1. 中文
    1. 简介
    2. 初步研究
    3. 从初步研究到 DuReader
      1. 数据收集与标注
        1. 数据收集
        2. 问题类型标注
        3. 答案标注
        4. 质量控制
        5. 训练集、开发集和测试集
      2. DuReader 是(相对地)很有挑战
    4. 实验
      1. 基线系统
      2. 段落选择
      3. 答案选择
      4. 结果和分析
      5. Opinion-aware 验证
      6. 讨论
    5. 结论
  2. English
    1. Introduction
    2. Pilot Study
    3. Scaling up from the Pilot to DuReader
      1. Data Collection and Annotation
        1. Data Collection
        2. Question Type Annotation
        3. Answer Annotation
        4. Quality Control
        5. Training, Development and Test Sets
      2. DuReader is (Relatively) Challenging
    4. Experiments
      1. Baseline Systems
      2. Paragraph Selection
      3. Answer Span Selection
      4. Results and Analysis
      5. Opinion-aware Evaluation
      6. Discussion
    5. Conclusion

DuReader: a Chinese Machine Reading Comprehension Dataset from Real-world Applications

Paper: https://arxiv.org/abs/1711.05073

Page: http://ai.baidu.com/broad/subordinate?dataset=dureader

Code: https://github.com/baidu/DuReader/

DuReader,一个新的大型开放中文机器阅读理解数据集。

DuReader 与以前的 MRC 数据集相比有三个优势:

  1. 数据来源:问题和文档均基于百度搜索和百度知道; 答案是手动生成的。

  2. 问题类型:它为更多的问题类型提供了丰富的注释,特别是是非类和观点类问题。

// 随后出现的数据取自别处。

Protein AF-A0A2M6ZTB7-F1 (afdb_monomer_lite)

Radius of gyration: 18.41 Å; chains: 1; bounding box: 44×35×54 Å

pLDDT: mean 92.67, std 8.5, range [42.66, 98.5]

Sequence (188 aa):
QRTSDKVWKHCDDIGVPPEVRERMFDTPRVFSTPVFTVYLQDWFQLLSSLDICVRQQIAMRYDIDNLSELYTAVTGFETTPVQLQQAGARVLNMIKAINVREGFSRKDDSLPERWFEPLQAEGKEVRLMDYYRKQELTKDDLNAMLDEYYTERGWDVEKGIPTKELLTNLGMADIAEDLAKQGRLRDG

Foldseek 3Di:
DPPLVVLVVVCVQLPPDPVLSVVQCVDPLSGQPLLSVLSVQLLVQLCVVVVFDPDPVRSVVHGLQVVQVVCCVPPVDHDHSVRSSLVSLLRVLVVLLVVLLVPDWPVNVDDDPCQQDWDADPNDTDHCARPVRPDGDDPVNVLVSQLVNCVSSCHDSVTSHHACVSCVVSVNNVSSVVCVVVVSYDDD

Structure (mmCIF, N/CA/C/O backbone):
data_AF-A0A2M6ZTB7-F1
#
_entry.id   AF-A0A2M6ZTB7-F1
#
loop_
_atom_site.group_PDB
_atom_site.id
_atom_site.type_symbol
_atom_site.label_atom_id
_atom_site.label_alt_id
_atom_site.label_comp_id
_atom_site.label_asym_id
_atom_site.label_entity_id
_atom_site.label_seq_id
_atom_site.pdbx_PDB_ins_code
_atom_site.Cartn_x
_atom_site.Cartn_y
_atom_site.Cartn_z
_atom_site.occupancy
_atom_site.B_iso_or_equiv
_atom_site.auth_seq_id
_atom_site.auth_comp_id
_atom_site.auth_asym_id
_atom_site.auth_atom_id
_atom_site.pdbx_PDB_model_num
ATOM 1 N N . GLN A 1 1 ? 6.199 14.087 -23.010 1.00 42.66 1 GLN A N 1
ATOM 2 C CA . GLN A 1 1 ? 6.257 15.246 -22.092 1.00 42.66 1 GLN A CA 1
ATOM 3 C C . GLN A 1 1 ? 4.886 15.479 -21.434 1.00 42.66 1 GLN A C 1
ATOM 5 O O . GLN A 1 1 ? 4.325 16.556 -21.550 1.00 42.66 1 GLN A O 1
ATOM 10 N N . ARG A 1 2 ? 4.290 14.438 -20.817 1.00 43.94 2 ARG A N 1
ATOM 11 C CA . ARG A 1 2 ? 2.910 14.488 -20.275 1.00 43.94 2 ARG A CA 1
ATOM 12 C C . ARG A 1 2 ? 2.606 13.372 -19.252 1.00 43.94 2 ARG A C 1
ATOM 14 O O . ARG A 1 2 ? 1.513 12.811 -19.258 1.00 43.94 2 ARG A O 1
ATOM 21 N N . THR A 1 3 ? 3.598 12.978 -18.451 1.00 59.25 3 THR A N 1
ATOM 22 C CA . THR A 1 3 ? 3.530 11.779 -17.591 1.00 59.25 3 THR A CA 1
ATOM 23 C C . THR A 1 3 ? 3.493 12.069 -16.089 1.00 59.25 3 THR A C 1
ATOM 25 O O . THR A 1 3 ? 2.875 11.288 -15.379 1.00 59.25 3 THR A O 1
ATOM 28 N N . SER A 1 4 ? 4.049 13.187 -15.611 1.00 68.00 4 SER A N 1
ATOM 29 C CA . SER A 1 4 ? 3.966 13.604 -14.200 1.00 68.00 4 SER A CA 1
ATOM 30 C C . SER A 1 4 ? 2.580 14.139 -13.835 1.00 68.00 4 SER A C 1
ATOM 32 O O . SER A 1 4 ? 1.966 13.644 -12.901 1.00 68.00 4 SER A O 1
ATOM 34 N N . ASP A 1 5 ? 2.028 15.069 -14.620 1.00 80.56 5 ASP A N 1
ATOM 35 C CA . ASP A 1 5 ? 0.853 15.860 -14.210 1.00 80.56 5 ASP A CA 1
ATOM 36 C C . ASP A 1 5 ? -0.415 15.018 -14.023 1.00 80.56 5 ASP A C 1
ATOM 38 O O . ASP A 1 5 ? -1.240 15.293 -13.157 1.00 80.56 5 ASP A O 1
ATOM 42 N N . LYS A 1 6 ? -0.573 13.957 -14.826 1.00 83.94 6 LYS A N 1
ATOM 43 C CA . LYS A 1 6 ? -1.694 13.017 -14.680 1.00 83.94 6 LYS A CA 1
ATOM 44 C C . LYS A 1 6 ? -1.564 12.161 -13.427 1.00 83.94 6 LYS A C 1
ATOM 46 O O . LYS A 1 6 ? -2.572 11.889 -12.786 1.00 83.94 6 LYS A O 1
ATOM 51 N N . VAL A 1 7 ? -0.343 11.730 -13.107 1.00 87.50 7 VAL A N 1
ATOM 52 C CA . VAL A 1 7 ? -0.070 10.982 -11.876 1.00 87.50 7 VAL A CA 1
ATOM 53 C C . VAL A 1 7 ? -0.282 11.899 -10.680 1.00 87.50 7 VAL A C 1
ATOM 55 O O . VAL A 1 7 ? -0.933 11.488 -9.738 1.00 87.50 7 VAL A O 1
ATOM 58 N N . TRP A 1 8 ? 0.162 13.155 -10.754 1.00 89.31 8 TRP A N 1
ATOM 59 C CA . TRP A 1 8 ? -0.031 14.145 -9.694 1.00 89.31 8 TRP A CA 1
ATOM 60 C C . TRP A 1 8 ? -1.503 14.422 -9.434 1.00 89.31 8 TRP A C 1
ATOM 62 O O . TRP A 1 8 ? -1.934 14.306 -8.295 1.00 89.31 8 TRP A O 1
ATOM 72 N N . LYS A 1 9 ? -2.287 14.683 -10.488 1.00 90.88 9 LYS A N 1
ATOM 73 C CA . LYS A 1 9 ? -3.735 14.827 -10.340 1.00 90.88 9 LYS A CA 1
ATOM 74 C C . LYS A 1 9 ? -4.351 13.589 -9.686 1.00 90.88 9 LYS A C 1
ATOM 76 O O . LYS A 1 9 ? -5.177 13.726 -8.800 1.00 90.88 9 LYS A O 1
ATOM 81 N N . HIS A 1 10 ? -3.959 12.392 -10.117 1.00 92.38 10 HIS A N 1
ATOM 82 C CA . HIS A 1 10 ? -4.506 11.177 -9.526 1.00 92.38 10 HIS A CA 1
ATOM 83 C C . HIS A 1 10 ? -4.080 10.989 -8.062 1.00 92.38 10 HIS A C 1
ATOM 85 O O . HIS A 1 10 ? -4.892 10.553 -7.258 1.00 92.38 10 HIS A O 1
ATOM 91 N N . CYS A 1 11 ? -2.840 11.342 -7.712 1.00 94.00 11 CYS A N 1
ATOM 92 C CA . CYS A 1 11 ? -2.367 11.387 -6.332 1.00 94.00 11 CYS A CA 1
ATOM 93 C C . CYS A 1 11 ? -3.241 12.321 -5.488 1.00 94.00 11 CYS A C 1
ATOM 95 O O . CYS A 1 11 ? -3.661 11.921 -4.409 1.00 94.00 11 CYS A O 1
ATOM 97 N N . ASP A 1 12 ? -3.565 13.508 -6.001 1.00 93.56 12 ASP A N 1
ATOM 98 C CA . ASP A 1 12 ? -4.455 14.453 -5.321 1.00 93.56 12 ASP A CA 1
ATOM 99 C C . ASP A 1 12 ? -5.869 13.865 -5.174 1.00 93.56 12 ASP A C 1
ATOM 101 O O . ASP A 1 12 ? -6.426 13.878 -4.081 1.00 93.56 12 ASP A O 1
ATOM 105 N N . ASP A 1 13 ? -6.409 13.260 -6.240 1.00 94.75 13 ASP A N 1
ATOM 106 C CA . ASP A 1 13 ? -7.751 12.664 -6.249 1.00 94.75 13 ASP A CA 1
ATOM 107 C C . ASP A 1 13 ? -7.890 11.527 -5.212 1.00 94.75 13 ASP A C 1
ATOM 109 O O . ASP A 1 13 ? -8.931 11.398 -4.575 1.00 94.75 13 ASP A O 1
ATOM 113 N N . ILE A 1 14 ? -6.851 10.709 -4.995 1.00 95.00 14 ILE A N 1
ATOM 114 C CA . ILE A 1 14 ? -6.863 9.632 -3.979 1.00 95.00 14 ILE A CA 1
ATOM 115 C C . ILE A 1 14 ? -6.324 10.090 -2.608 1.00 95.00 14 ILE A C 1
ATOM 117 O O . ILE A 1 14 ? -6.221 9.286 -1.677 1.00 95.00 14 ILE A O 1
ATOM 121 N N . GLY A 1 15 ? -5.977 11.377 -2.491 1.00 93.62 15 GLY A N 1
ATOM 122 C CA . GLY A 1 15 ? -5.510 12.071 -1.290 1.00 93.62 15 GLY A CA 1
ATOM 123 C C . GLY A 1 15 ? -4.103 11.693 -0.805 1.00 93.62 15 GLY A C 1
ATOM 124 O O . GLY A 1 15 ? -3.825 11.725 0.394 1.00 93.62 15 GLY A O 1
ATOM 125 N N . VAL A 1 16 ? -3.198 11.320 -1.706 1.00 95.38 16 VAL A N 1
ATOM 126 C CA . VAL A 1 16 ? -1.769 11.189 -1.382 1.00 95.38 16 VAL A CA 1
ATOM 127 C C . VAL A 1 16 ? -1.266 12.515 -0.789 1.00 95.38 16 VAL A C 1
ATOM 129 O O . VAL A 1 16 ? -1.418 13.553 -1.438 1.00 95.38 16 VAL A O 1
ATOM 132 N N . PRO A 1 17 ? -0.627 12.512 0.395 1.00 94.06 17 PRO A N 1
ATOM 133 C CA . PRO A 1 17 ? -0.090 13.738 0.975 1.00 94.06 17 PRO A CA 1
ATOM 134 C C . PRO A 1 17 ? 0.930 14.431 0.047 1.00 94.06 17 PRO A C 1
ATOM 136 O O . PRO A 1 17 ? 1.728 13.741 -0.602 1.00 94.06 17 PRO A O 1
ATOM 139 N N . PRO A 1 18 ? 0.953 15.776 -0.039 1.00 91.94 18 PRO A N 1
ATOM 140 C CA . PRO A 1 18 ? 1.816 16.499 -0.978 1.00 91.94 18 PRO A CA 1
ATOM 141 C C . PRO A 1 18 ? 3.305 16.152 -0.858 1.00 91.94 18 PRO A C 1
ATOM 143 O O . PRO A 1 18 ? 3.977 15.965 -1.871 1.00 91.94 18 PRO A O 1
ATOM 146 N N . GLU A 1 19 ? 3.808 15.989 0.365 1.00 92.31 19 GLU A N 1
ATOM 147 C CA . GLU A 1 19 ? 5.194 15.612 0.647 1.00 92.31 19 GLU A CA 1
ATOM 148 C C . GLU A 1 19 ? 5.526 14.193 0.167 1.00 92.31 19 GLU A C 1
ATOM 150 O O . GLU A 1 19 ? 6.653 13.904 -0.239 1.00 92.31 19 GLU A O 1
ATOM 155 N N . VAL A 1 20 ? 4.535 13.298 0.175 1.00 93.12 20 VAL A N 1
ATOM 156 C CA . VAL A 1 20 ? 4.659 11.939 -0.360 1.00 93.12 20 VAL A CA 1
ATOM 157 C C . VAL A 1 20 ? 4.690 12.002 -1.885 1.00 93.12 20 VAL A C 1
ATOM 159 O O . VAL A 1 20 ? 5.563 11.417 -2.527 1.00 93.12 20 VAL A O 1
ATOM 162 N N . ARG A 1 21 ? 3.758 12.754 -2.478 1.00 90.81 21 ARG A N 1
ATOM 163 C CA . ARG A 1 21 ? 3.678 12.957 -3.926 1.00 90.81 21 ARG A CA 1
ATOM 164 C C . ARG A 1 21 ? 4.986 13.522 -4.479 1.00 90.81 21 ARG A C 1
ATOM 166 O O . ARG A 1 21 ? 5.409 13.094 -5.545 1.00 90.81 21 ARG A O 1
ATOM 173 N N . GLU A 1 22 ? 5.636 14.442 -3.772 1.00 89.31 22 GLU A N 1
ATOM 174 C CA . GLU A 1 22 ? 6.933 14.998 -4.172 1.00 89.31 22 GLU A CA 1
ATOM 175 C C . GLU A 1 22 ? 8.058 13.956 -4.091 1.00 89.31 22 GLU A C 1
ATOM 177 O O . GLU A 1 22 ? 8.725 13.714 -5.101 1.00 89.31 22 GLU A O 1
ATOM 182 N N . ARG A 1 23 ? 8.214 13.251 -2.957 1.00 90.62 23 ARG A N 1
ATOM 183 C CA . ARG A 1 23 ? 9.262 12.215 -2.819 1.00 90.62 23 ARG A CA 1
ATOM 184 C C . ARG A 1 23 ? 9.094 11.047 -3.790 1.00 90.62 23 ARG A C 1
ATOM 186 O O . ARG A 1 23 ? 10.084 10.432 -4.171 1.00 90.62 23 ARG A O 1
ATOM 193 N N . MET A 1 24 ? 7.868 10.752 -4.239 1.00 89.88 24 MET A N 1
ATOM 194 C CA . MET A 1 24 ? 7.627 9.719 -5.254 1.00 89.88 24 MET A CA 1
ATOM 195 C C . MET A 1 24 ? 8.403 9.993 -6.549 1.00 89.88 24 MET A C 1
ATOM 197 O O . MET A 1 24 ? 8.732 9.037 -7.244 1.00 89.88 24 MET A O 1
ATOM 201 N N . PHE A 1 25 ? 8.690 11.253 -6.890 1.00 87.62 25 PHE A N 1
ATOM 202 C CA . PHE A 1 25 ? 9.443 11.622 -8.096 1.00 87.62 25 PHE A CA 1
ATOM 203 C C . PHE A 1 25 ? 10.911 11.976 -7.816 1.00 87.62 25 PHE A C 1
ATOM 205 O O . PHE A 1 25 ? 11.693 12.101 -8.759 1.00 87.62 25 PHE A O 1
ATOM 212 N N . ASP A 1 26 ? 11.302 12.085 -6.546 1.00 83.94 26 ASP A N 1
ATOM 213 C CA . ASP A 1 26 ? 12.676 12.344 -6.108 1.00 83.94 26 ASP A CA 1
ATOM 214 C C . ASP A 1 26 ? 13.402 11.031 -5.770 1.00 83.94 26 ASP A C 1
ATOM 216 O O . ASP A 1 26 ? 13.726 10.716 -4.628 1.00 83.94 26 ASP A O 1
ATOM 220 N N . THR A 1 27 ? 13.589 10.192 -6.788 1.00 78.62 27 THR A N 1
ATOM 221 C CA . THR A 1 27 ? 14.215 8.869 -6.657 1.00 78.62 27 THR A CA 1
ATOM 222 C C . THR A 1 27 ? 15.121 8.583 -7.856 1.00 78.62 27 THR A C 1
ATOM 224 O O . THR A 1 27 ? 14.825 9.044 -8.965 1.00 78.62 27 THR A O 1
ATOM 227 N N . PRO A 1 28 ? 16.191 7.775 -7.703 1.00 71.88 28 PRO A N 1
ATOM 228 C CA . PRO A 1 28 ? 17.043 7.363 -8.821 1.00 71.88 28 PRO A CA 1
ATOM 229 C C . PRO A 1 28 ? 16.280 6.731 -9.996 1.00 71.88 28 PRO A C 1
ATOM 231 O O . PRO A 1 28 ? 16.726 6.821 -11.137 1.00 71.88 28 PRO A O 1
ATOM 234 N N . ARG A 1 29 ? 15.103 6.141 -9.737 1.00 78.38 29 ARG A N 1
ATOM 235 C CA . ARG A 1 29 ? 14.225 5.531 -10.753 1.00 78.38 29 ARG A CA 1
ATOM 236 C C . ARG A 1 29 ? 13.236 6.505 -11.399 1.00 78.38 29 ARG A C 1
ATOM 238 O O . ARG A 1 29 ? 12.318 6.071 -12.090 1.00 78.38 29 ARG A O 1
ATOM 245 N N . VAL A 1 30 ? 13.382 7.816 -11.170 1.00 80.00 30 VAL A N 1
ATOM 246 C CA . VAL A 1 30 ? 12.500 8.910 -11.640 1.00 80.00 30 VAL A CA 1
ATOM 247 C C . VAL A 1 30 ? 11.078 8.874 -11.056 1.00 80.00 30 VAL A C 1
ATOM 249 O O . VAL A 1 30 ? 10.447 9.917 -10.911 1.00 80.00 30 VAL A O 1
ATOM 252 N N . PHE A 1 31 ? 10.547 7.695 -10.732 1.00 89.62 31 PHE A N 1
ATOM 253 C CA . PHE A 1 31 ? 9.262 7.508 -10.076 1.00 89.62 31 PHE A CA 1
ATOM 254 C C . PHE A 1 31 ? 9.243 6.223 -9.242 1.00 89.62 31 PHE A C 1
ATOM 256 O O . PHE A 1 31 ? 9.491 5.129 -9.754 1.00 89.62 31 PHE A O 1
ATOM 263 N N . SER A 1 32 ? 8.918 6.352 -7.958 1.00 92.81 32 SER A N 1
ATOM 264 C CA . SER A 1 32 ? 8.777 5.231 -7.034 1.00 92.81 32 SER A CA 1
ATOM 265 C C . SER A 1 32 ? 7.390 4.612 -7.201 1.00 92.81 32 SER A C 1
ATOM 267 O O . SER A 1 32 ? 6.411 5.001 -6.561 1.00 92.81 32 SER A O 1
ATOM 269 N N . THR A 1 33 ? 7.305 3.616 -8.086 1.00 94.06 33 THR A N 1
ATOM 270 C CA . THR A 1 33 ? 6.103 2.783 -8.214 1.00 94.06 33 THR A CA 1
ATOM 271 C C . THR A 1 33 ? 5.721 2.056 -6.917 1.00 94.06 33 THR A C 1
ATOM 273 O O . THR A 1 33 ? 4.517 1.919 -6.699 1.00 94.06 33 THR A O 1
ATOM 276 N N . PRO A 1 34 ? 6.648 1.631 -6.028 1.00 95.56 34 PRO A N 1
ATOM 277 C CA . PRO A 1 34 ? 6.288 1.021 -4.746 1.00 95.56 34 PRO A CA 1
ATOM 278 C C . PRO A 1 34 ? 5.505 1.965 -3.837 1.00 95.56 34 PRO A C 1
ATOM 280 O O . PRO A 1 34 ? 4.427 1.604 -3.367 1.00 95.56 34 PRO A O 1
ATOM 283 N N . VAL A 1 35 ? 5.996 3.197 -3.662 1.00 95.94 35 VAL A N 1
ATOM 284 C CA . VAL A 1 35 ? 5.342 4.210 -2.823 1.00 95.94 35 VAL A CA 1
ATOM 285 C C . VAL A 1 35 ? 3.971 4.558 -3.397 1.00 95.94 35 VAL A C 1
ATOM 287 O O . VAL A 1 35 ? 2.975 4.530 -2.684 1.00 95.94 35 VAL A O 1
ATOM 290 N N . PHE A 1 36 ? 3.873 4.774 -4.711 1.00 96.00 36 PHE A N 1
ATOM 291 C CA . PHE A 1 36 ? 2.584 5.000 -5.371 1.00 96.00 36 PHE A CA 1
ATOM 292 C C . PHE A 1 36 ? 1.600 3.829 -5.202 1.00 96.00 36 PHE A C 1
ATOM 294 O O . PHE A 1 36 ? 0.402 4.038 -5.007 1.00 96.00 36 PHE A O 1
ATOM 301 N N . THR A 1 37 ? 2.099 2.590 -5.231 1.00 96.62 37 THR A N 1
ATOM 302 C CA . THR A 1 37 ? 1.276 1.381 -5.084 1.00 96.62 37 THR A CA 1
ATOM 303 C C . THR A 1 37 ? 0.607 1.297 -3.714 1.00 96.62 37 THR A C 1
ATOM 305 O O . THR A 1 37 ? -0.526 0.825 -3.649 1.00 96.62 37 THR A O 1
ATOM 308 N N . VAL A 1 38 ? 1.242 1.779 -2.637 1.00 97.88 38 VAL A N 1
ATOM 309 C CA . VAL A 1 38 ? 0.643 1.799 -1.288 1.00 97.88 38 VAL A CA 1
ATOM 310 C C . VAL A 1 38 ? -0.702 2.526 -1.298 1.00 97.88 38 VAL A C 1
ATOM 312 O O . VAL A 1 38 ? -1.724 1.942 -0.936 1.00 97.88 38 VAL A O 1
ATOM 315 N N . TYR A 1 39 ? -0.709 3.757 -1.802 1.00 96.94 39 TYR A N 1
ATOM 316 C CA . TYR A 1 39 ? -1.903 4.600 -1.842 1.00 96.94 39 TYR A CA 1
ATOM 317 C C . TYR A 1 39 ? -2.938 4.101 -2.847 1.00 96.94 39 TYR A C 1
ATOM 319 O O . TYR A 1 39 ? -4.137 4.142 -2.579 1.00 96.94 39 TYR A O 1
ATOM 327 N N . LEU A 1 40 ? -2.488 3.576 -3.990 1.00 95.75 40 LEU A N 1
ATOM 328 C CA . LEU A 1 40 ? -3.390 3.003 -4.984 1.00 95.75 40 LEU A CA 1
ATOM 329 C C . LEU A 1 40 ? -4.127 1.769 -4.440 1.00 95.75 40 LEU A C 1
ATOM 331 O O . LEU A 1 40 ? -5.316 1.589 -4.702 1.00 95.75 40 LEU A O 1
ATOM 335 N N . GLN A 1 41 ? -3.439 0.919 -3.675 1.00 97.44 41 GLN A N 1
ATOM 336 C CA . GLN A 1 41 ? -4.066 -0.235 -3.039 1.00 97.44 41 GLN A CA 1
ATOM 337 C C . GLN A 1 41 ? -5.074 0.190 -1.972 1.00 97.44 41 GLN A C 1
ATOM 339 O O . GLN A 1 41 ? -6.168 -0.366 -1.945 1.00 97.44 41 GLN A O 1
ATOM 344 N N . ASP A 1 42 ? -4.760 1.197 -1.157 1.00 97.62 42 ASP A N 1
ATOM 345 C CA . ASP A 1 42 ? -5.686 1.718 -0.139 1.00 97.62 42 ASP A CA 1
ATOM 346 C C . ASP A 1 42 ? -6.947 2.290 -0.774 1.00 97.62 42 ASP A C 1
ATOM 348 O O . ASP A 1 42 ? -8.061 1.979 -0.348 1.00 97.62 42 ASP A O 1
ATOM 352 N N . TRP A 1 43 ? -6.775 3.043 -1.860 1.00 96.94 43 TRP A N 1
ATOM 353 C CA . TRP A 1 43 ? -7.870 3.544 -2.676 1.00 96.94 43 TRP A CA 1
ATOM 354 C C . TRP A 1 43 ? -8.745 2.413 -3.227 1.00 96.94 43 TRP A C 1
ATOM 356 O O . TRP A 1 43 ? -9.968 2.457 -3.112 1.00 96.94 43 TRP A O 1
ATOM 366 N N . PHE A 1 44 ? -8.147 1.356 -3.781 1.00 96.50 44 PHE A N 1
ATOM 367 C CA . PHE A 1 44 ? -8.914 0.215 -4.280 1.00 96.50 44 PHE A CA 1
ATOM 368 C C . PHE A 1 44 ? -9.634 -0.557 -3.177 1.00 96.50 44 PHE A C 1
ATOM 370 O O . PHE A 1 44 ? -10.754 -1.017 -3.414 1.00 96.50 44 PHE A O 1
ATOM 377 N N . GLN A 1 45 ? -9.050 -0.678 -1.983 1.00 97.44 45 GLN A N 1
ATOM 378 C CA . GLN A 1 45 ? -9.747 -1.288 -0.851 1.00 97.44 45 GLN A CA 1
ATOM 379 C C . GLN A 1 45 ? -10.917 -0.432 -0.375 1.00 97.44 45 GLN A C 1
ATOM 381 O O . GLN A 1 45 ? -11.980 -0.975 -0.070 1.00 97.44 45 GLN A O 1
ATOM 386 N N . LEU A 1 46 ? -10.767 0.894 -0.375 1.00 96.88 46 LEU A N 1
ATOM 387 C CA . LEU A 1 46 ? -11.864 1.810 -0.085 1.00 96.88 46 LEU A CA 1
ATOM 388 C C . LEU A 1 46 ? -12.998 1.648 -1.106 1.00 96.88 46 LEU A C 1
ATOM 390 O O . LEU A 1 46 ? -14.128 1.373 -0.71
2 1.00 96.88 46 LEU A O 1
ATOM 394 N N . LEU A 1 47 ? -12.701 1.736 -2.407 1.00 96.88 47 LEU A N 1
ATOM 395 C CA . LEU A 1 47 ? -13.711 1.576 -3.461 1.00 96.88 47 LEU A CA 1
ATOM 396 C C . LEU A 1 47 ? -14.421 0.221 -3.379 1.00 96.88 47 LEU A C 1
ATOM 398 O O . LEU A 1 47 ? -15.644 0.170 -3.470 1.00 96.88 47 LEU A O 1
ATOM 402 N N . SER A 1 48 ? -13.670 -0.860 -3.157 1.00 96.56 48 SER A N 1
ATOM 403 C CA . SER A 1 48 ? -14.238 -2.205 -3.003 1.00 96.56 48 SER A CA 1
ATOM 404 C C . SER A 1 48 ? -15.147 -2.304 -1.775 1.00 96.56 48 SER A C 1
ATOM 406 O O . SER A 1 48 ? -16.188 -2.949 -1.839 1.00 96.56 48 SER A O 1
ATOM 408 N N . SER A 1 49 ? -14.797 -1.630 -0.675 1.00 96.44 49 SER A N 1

  3. 规模:包含 200K 个问题,420K 个答案和 1M 个文档; 是目前最大的中文 MRC 数据集。

This paper introduces DuReader, a new large-scale, open-domain Chinese machine reading comprehension (MRC) dataset, designed to address real-world MRC.

DuReader has three advantages over previous MRC datasets:

  1. data sources: questions and documents are based on Baidu Search and Baidu Zhidao; answers are manually generated.

  2. question types: it provides rich annotations for more question types, especially yes-no and opinion questions, that leaves more opportunity for the research community.

  3. scale: it contains 200K questions, 420K answers and 1M documents; it is the largest Chinese MRC dataset so far.

中文

简介

Dataset Lang #Que. #Docs Source of Que. Source of Docs Answer Type
CNN/DM EN 1.4M 300K Synthetic cloze News Fill in entity
HLF-RC ZH 100K 28K Synthetic cloze Fairy/News Fill in word
CBT EN 688K 108 Synthetic cloze Children’s books Multi. choices
RACE EN 870K 50K English exam English exam Multi. choices
MCTest EN 2K 500 Crowd-sourced Fictional stories Multi. choices
NewsQA EN 100K 10K Crowd-sourced CNN Span of words
SQuAD EN 100K 536 Crowd-sourced Wiki. Span of words
SearchQA EN 140K 6.9M QA site Web doc. Span of words
TrivaQA EN 40K 660K Trivia websites Wiki./Web doc. Span/substring of words
NarrativeQA EN 46K 1.5K Crowd-sourced Book&movie Manual summary
MS-MARCO EN 100K 200K User logs Web doc. Manual summary
DuReader ZH 200k 1M User logs Web doc./CQA Manual summary

表 1: 机器阅读理解数据集对比

初步研究

Examples Fact Opinion
Entity iphone哪天发布 2017最好看的十部电影
- On which day will iphone be released Top 10 movies of 2017
Description 消防车为什么是红的 丰田卡罗拉怎么样
- Why are firetrucks red How is Toyota Carola
YesNo 39.5度算高烧吗 学围棋能开发智力吗
- Is 39.5 degree a high fever Does learning to play go improve intelligence

表 2: 中文六类问题的例子

从初步研究到 DuReader

数据收集与标注

数据收集

DuReader 的样本可用四元组表示: \(\{q, t, D, A\}\),其中 \(q\) 是问题,\(t\) 是问题类型,\(D\) 是相关文档集合,\(A\) 是由人类标注产生的答案集合。

问题类型标注

答案标注

众包

质量控制

训练集、开发集和测试集

数量 训练集 开发集 测试集
问题 181K 10K 10K
文档 855K 45K 46K
答案 376K 20K 21K

DuReader 是(相对地)很有挑战

挑战:

  1. 答案数量

    图 1. 答案数量分布

  2. 编辑距离

    人类生成的答案和源文档之间的差异很大。

  3. 文档长度

    问题平均 4.8 词,答案平均 69.6 词,文档平均 396 词。

实验

基线系统

  1. 从每个文件中选择一个最相关的段落

  2. 在选定的段落中应用最先进的 MRC 模型

段落选择

在训练阶段,我们从文档中选择与人类生成答案重叠最大的段落作为最相关段落。

在测试阶段,由于我们没有人类生成答案,我们选择与问题重叠最大的段落作为最相关段落。

答案选择

  • Match-LSTM

    要在段落中找到答案,它会按顺序遍历段落,并动态地将注意力加权问题表示与段落的每个标记进行匹配。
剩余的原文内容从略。